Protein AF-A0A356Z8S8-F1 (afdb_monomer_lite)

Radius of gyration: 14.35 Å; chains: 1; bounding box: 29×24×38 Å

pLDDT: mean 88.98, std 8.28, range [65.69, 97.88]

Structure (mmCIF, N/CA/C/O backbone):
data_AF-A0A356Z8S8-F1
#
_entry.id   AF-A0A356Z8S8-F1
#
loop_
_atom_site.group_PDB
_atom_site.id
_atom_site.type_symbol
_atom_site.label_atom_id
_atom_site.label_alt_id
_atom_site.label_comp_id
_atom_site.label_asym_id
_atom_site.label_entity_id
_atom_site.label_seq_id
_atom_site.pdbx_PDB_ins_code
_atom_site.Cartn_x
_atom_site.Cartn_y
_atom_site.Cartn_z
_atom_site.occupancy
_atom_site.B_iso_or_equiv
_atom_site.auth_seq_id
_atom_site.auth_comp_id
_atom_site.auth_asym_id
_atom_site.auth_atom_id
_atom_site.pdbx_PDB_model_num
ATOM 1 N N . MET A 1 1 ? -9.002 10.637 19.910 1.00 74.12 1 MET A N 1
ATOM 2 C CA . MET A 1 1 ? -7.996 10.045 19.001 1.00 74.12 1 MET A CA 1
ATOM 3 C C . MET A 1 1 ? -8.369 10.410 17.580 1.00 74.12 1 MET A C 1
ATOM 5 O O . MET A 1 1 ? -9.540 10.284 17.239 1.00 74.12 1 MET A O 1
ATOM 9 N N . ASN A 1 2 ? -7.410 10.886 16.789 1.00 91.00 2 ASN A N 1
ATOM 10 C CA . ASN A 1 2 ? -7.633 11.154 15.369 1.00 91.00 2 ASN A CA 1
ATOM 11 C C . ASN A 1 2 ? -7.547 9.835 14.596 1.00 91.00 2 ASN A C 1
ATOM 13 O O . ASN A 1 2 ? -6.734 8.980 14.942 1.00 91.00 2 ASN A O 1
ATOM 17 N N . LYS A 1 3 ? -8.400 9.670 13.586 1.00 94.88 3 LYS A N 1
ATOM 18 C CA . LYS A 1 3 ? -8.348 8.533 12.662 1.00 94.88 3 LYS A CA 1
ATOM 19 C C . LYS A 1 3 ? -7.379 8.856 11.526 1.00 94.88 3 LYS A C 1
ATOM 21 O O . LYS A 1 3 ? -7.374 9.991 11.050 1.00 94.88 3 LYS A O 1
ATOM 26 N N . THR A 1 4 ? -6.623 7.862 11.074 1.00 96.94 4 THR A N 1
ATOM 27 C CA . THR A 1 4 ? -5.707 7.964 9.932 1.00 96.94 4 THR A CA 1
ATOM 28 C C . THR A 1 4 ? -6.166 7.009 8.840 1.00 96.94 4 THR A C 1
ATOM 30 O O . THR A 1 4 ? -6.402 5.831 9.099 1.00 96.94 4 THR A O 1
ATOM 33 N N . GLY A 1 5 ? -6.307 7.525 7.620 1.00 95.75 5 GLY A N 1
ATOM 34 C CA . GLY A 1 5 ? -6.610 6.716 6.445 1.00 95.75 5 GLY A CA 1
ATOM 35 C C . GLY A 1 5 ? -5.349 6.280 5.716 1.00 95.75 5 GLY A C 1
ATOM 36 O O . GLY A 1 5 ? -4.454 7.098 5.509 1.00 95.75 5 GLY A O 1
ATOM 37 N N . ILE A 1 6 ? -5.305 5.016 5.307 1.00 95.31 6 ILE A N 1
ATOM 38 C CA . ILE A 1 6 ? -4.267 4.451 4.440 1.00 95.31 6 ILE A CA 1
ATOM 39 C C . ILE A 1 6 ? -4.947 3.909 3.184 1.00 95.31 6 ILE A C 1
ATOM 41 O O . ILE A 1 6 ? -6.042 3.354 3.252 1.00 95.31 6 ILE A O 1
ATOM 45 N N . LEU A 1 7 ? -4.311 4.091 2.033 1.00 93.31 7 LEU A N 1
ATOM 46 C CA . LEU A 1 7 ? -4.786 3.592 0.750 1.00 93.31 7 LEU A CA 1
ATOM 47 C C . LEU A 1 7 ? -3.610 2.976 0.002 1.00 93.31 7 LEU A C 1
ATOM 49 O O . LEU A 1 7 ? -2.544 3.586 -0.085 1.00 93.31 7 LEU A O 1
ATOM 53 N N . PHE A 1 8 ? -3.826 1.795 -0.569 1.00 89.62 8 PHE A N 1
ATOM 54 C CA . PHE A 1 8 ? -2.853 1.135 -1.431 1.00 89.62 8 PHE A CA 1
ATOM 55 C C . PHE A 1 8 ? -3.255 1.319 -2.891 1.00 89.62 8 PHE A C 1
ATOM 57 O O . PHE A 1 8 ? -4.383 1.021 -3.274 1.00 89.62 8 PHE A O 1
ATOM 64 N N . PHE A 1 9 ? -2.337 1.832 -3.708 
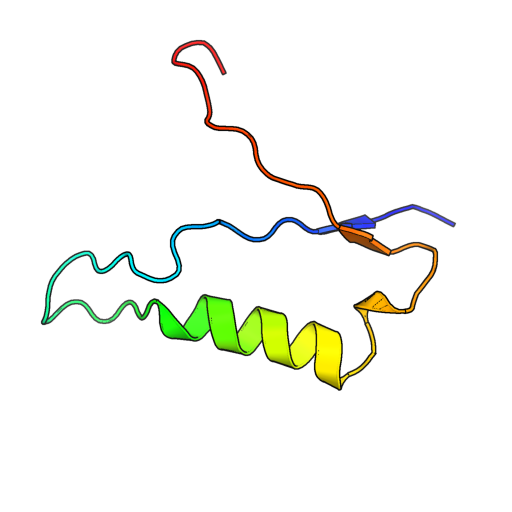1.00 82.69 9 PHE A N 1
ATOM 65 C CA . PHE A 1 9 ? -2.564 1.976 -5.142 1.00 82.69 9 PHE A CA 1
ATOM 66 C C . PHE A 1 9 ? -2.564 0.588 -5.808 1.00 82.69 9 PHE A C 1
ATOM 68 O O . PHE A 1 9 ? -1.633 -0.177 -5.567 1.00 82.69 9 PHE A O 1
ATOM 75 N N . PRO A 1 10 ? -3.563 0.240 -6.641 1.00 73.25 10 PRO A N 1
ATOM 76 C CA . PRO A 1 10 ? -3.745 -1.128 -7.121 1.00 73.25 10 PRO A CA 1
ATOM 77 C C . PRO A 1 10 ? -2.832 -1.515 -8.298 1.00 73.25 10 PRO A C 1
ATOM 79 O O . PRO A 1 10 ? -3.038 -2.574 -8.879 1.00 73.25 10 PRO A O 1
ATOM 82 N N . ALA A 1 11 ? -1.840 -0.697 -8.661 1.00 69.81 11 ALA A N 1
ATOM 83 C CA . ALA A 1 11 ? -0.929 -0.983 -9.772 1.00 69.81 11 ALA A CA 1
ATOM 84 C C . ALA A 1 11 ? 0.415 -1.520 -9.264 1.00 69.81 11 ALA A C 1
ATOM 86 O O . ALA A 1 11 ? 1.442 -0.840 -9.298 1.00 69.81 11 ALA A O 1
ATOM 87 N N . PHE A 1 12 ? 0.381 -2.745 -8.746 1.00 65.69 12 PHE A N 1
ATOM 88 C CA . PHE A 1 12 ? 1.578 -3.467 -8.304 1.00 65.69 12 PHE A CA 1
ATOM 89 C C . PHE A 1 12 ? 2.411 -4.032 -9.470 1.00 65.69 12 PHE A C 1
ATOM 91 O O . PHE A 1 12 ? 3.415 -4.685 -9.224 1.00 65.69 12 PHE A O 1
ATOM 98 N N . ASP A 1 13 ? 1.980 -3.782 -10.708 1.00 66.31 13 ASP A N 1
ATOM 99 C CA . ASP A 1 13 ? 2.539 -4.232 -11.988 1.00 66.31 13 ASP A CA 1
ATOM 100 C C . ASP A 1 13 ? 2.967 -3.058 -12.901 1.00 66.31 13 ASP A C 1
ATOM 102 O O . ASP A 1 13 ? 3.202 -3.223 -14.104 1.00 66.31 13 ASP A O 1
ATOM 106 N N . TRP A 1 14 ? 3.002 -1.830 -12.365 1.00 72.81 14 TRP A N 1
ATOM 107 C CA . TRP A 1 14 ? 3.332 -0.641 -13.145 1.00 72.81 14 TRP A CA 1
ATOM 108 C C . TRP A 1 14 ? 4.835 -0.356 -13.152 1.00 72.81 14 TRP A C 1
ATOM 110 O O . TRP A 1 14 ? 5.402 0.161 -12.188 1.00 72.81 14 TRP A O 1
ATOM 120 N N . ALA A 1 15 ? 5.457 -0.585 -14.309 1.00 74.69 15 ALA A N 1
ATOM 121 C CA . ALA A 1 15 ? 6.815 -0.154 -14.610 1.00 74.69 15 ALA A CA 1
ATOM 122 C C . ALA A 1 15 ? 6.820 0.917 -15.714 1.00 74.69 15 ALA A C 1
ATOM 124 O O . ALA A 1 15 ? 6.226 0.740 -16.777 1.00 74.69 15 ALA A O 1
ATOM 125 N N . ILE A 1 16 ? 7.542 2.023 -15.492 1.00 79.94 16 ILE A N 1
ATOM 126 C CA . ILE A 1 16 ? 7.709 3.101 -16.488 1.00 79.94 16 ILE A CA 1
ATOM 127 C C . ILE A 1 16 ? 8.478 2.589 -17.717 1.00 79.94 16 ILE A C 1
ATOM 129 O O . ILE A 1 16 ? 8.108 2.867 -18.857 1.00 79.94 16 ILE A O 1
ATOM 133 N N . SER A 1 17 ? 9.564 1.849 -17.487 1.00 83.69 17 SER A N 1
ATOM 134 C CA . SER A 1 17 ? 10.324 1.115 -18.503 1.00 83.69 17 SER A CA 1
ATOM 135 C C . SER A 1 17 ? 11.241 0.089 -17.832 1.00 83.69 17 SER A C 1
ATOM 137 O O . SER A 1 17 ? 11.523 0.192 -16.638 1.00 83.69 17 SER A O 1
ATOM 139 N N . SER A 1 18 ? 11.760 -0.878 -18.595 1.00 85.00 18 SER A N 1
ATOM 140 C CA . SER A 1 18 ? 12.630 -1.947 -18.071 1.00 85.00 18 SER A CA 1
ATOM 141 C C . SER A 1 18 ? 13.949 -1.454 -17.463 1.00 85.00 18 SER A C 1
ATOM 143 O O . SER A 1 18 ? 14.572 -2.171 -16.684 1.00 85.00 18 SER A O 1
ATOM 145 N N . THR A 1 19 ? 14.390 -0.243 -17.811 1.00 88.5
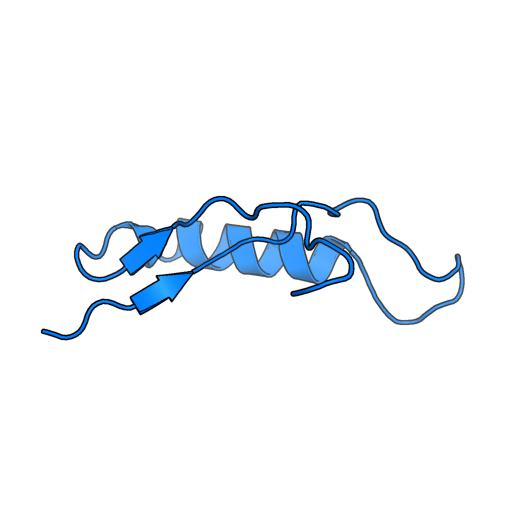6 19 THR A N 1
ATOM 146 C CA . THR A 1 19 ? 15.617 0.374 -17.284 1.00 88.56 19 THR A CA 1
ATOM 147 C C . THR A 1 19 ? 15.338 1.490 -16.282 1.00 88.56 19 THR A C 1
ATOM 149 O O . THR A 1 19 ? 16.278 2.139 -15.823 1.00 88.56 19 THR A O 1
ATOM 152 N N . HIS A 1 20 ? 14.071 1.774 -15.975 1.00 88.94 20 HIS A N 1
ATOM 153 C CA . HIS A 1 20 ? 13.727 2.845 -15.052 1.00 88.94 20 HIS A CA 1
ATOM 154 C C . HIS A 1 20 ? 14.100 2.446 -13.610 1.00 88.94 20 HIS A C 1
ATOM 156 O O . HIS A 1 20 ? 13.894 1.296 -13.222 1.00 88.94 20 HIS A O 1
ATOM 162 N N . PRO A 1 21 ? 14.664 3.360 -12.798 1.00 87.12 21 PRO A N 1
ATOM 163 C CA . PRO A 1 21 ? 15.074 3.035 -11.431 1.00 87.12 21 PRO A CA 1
────────────────
- **Exercise goal**:
Copy out the lines above exactly, beginning at the one that contains "pLDDT: mean 88.98, std" and ending at the one that contains "ATOM 10 C CA".

- **Exercise output**:
pLDDT: mean 88.98, std 8.28, range [65.69, 97.88]

Structure (mmCIF, N/CA/C/O backbone):
data_AF-A0A356Z8S8-F1
#
_entry.id   AF-A0A356Z8S8-F1
#
loop_
_atom_site.group_PDB
_atom_site.id
_atom_site.type_symbol
_atom_site.label_atom_id
_atom_site.label_alt_id
_atom_site.label_comp_id
_atom_site.label_asym_id
_atom_site.label_entity_id
_atom_site.label_seq_id
_atom_site.pdbx_PDB_ins_code
_atom_site.Cartn_x
_atom_site.Cartn_y
_atom_site.Cartn_z
_atom_site.occupancy
_atom_site.B_iso_or_equiv
_atom_site.auth_seq_id
_atom_site.auth_comp_id
_atom_site.auth_asym_id
_atom_site.auth_atom_id
_atom_site.pdbx_PDB_model_num
ATOM 1 N N . MET A 1 1 ? -9.002 10.637 19.910 1.00 74.12 1 MET A N 1
ATOM 2 C CA . MET A 1 1 ? -7.996 10.045 19.001 1.00 74.12 1 MET A CA 1
ATOM 3 C C . MET A 1 1 ? -8.369 10.410 17.580 1.00 74.12 1 MET A C 1
ATOM 5 O O . MET A 1 1 ? -9.540 10.284 17.239 1.00 74.12 1 MET A O 1
ATOM 9 N N . ASN A 1 2 ? -7.410 10.886 16.789 1.00 91.00 2 ASN A N 1
ATOM 10 C CA . ASN A 1 2 ? -7.633 11.154 15.369 1.00 91.00 2 ASN A CA 1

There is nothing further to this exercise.